An angry book must stir anger. Hence there is little or no mention of successful women writers of our time—among them Doris Lessing, Flannery O'Connor, Eudora Welty, Isak Dinesen, Iris Murdoch, Elizabeth Bishop, Marianne Moore, Jean Stafford, Lillian Hellman, Mary McCarthy, Muriel Rukeyser, Penelope Mortimer, Joan Didion, Edna O'Brien, Margaret Drabble, Anne Tyler, May Swenson, and innumerable others. Tillie Olsen must have felt justified in subordinating—or silencing—her own considerable artistic instincts during the composition of Silences, and I would not quarrel with her decision. It was a generous one: she wanted to reach out to others, to the living and the dead, who have, evidently, shared her own agony. One must respect such an impulse. But the thinking that underlies Silences is simply glib and superficial if set in contrast to the imagination that created Tell Me a Riddle and Yonnondio, Olsen's novel. Unexamined, unverified, and indeed unverifiable statements are offered as facts again and again. For instance, someone at a national conference on creativity in 1959 said, "Creativity was in each one of us as a small child. In children it is universal. Among adults it is nonexistent"—notonly a doubtful proposition, but sheer malarkey—and Olsen quotes it with approval.

She never confronts the most troublesome question of all: What has "creativity" as such to do with "art"? Are all silences equally tragic? On what basis can a writer resent his society's indifference to his art, so long as society is free to choose its values? I was reminded of that cruel but witty passage in the chapter "Economy" in Walden, in which Thoreau speaks of an Indian who has woven straw baskets no one wants to buy, and who is amazed and resentful at the world's indifference. He had not discovered, Thoreau says, that it was necessary for him to make it worth the other's while to buy them, or at least make him think that it was so. And there is Flannery O'Connor's sardonic response to a question put to her at a reading, about whether universities stifled writers. O'Connor replied: "They don't stifle enough of them." (Which is one of the reasons, I suspect, that O'Connor cannot be taken up by feminist critics with much comfort.)

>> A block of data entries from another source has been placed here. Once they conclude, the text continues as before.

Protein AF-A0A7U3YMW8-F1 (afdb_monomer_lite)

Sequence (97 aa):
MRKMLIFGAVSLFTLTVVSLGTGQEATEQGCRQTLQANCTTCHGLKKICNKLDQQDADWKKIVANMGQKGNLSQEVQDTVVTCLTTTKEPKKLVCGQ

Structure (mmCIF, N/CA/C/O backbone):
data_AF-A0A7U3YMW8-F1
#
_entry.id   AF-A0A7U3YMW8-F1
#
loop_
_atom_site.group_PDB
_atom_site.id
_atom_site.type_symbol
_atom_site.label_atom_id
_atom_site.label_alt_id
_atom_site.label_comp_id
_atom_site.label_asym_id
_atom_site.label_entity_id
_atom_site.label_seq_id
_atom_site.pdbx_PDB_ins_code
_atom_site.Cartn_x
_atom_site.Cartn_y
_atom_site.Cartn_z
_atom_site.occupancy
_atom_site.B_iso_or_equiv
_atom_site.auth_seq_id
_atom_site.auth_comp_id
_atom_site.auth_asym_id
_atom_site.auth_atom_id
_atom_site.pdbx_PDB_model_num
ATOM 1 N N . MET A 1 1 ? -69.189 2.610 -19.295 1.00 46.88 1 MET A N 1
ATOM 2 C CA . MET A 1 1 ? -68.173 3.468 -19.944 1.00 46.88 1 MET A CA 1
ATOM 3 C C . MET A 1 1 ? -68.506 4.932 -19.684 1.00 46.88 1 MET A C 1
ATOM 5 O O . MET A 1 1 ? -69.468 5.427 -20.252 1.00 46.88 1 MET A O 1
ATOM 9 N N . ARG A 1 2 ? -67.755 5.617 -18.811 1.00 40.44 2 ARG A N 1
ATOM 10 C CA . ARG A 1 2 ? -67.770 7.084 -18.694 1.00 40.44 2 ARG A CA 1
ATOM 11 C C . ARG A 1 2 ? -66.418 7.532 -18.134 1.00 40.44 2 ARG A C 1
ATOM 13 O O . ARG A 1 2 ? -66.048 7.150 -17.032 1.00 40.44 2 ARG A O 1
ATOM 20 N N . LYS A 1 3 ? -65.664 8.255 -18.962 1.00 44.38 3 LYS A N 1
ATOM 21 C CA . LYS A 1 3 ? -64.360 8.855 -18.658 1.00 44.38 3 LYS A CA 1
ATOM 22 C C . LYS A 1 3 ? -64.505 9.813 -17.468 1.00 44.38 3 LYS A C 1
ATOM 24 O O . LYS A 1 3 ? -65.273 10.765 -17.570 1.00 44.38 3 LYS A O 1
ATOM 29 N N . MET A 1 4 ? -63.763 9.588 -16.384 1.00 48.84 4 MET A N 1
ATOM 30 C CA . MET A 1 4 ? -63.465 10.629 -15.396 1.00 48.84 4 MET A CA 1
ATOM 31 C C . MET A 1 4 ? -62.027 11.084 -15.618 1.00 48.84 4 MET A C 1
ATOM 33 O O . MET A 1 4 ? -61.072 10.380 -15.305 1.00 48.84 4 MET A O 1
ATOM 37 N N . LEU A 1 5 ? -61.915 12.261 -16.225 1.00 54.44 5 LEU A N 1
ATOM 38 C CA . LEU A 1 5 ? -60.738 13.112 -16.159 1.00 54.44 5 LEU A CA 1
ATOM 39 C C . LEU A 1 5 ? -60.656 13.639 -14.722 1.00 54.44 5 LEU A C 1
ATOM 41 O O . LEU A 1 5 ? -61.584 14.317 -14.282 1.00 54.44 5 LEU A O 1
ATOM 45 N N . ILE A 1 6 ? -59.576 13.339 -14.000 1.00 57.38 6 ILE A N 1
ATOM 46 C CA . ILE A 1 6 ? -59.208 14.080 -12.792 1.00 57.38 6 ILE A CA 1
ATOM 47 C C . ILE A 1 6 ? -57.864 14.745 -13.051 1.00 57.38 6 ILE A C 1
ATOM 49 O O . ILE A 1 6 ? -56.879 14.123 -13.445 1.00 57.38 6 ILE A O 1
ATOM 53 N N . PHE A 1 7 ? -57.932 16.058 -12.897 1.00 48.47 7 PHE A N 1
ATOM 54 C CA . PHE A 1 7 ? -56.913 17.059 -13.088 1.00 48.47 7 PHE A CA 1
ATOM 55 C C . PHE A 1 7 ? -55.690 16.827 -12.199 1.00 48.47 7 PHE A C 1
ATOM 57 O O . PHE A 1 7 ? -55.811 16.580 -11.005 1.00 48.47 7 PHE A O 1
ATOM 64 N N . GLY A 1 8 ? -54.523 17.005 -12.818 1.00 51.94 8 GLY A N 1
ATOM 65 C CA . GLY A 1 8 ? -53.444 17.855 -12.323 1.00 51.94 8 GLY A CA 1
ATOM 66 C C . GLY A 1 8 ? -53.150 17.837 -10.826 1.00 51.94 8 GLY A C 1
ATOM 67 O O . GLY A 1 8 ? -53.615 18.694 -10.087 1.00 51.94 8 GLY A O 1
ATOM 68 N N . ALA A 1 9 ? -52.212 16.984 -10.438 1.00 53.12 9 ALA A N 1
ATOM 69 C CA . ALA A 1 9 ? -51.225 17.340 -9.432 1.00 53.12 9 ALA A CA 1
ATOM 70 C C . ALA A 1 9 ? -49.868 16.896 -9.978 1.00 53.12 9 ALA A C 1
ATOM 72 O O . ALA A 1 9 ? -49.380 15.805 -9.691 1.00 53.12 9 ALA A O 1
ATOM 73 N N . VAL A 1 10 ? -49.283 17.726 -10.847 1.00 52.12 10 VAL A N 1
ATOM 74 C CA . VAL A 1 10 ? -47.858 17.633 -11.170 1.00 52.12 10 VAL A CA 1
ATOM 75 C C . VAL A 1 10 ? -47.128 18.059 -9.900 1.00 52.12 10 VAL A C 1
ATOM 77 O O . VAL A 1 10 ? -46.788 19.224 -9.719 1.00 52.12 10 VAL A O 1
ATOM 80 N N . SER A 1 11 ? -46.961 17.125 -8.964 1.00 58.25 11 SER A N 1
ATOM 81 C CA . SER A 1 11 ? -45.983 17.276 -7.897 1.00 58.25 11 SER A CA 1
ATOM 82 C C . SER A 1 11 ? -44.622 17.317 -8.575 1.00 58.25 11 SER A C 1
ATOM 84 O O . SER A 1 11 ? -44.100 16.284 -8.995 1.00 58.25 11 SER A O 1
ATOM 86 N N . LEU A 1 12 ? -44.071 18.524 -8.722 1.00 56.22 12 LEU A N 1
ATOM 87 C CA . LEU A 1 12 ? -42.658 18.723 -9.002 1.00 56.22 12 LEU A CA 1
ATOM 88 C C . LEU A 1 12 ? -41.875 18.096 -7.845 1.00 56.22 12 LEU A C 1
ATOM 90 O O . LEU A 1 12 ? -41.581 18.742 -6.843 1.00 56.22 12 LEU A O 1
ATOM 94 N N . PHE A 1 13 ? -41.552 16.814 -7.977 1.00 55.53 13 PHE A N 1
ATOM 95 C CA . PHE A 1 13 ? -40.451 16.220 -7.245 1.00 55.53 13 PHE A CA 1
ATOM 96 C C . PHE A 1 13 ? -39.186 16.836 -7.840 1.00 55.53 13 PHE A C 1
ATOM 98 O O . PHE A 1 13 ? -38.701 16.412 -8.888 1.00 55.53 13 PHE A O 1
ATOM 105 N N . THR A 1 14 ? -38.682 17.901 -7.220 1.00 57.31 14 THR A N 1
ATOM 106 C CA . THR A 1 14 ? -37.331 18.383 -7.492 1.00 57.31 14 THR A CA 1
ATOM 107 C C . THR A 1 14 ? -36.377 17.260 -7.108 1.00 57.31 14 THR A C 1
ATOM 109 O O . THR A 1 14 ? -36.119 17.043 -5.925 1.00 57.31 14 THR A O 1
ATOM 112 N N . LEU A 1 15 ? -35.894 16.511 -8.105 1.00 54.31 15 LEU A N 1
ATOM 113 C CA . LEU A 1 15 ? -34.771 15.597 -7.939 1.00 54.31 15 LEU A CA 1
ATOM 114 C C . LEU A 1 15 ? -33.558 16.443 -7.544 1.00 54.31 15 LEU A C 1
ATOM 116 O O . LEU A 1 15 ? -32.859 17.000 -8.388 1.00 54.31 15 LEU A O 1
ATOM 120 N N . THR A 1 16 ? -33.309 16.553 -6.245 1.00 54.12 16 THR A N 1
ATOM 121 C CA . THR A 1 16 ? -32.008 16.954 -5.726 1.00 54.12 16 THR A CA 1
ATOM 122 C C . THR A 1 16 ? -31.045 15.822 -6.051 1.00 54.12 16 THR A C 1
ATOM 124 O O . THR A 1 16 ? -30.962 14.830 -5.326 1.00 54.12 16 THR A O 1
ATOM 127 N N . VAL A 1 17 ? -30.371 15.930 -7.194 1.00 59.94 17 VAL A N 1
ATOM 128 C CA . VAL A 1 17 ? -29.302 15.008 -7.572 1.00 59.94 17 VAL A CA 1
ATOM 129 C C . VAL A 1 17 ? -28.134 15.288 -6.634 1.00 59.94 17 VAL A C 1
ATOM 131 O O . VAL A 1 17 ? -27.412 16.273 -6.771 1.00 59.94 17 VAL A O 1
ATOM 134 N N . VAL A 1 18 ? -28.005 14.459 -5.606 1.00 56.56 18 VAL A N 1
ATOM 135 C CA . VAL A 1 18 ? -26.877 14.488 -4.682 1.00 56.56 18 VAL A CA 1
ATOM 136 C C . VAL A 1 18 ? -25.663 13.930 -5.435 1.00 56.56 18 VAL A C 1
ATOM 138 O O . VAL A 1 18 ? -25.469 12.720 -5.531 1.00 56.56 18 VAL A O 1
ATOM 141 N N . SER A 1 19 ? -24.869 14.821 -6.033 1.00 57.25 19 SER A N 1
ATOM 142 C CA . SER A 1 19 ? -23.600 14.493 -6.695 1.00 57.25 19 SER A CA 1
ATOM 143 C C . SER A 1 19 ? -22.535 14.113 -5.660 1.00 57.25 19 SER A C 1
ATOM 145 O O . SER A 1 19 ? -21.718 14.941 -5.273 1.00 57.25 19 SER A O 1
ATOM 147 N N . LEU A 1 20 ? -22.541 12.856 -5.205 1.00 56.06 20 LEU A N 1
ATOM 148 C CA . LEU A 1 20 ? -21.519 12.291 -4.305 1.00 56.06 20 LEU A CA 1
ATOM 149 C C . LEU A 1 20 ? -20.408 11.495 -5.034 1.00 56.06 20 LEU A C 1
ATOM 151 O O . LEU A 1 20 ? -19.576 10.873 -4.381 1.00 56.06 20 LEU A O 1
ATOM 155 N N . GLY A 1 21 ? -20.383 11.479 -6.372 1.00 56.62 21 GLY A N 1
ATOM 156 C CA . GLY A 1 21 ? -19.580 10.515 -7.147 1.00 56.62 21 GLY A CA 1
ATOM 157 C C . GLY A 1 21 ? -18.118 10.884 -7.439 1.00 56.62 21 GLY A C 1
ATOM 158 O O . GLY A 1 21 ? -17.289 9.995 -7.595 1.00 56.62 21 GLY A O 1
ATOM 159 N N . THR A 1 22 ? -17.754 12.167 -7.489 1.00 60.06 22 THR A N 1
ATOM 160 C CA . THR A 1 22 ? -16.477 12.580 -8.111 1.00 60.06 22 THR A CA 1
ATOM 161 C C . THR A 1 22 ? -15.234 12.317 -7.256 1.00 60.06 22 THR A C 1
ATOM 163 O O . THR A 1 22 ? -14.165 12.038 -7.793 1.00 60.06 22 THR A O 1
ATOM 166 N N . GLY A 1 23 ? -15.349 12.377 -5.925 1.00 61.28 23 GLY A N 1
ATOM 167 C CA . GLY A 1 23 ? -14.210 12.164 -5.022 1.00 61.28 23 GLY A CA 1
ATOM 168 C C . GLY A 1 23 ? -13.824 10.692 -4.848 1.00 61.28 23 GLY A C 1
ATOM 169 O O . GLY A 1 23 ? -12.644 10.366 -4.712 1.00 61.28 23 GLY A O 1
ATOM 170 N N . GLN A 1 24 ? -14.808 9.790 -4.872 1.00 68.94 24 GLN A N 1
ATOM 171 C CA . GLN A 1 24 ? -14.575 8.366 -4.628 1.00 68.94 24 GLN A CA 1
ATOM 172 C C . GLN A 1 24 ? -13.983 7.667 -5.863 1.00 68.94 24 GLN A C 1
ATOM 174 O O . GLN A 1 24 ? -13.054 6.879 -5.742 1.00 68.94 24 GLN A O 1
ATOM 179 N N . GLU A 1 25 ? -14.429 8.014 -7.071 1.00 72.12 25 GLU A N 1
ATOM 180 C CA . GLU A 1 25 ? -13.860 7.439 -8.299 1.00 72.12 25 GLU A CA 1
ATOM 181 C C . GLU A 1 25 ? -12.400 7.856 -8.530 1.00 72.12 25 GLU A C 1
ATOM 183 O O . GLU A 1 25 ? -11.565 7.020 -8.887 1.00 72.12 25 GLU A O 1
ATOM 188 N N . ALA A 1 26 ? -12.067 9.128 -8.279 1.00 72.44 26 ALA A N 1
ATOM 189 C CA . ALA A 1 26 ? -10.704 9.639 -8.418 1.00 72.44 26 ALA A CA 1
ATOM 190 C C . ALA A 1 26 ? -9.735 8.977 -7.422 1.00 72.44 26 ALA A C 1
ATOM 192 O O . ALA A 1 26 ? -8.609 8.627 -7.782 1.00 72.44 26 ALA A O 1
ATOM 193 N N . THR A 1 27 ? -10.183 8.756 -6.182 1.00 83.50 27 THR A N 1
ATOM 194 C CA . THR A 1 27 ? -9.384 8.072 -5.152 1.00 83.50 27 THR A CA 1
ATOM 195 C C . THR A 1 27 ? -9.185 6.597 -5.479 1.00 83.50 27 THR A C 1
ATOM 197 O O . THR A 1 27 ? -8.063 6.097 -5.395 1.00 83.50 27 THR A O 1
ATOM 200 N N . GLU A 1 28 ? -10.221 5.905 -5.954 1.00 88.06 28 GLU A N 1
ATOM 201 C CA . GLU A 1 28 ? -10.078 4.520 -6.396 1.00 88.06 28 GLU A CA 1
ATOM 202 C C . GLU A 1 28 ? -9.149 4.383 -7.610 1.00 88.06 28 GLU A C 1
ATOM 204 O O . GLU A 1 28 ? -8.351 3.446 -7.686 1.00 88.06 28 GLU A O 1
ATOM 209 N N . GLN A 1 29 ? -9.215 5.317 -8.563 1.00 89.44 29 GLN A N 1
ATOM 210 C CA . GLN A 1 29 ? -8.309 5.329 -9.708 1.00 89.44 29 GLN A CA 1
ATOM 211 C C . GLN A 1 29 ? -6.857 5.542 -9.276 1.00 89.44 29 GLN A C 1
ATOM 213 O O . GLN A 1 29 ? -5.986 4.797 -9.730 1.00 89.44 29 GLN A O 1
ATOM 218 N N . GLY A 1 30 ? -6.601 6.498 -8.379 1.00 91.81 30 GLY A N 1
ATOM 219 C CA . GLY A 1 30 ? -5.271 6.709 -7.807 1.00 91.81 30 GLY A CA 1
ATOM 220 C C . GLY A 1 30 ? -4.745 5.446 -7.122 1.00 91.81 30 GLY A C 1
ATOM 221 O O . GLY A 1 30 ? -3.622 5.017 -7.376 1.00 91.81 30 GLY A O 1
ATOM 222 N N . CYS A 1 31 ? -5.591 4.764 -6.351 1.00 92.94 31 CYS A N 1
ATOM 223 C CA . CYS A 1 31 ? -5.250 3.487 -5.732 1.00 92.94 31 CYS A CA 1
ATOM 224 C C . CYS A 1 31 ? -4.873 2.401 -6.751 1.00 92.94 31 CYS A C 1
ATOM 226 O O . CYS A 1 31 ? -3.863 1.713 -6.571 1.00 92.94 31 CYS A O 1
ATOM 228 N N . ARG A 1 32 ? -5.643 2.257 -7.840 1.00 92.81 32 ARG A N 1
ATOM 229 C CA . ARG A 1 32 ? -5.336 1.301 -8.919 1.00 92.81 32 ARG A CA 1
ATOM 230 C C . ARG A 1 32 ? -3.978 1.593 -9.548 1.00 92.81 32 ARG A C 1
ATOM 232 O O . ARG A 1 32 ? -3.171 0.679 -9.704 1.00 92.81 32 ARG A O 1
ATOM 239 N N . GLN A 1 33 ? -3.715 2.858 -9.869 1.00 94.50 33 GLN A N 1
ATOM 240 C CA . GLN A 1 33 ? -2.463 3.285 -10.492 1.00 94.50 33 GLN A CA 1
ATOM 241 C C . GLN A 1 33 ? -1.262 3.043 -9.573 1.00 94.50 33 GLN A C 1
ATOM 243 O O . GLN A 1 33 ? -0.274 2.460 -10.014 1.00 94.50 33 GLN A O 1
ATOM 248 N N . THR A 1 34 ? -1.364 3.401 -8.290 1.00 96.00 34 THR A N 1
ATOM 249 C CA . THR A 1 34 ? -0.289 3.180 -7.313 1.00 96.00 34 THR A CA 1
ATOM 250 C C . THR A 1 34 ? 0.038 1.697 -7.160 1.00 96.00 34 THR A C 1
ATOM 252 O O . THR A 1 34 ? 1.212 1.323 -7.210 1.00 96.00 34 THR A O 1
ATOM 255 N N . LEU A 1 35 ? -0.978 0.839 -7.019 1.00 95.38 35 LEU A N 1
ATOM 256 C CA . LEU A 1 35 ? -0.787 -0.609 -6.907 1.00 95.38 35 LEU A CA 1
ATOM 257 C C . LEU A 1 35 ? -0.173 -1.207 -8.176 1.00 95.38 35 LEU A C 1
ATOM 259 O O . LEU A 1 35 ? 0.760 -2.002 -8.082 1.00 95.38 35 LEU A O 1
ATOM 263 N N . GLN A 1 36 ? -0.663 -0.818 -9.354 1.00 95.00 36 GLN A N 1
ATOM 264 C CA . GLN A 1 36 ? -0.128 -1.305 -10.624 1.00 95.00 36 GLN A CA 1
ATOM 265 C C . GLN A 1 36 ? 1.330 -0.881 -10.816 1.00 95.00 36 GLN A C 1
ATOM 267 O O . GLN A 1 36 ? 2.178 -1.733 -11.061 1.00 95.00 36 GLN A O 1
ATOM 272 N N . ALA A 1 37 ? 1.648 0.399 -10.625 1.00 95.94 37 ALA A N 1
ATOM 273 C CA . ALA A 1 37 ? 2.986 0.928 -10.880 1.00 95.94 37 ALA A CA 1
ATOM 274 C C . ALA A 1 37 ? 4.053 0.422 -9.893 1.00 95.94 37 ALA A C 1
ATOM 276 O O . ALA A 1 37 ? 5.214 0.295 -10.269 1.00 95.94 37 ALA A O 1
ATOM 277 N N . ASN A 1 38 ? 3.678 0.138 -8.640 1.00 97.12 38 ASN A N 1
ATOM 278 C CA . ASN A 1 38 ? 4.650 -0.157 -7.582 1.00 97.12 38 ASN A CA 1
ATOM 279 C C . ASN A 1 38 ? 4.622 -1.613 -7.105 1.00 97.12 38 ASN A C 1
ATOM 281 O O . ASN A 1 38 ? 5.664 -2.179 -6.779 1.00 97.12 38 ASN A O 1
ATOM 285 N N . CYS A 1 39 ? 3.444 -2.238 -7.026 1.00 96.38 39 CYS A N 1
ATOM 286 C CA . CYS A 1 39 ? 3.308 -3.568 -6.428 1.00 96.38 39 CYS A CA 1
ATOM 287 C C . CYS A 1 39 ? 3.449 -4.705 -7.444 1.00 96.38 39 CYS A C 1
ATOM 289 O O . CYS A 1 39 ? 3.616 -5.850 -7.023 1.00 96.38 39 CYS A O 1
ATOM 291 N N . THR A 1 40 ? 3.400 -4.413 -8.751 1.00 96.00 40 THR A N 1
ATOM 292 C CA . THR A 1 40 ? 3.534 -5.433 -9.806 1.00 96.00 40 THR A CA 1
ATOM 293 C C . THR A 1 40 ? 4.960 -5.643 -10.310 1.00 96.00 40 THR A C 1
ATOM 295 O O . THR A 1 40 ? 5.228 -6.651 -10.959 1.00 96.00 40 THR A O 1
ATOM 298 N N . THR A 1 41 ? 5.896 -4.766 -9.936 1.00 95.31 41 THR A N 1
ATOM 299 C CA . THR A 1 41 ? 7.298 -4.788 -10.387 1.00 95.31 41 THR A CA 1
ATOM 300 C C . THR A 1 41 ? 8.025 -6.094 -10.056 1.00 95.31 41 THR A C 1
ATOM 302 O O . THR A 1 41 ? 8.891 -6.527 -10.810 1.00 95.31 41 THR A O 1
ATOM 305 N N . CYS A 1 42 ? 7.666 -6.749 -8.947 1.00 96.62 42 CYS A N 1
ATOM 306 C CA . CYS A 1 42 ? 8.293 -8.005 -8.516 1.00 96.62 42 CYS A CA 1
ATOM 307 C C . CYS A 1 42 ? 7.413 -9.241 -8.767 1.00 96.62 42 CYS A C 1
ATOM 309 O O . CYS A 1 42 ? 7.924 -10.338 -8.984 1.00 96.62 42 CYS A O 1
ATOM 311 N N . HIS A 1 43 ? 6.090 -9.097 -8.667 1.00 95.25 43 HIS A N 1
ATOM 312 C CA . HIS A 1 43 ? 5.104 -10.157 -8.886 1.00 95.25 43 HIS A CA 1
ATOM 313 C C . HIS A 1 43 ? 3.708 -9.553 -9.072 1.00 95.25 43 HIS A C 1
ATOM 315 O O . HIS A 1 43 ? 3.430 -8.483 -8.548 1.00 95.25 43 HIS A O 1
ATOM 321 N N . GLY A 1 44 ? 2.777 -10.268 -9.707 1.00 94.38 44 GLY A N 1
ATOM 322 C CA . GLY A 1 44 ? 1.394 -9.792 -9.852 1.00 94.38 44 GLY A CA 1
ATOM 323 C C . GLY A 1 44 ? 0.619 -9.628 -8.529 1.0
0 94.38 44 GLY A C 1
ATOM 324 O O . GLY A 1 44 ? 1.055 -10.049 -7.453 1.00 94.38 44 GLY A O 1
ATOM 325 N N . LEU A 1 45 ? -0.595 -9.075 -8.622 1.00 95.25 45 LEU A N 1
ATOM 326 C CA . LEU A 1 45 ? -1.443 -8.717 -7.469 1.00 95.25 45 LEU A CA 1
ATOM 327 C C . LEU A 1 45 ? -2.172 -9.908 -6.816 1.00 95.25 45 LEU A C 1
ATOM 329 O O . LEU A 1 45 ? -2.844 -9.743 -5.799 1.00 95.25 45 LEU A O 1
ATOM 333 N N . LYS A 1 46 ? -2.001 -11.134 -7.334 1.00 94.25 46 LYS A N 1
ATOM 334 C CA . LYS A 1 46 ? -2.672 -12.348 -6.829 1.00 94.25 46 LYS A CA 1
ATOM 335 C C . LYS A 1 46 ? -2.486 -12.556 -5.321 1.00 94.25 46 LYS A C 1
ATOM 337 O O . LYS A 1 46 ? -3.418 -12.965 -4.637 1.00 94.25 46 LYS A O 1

A final comment on the book's editing, or lack thereof. Since the various chapters were published at different times there are many, many repetitions of key phrases and quotations. And nearly every page is marred by small, inconsequential footnotes that qualify or update statements made in the text. In practically every case these footnotes should have been incorporated into the text or eliminated: their busy, gnat-like presence is injurious to the reading experience, and in most instances their nature undercuts the seriousness of the book. For instance, in the chapter "One Out of Twelve: Writers Who Are Women," Olsen quotes Hortense Calisher with disapproval, and then admits in a footnote that her remarks are unfair, because the copy of Calisher's essay she read had an important (and unnoticed) page missing. "My abashed apologies," Olsen says. Yet surely it would not have been too much trouble to type over a single page and eliminate the negative reference to Calisher …? These are signs of haste, and of an editor's indifference. In a book that sets itself up as a literary manifesto of the women's movement, one which has been eagerly anticipated by a considerable number of readers, offenses such as these are saddening, and inexplicable.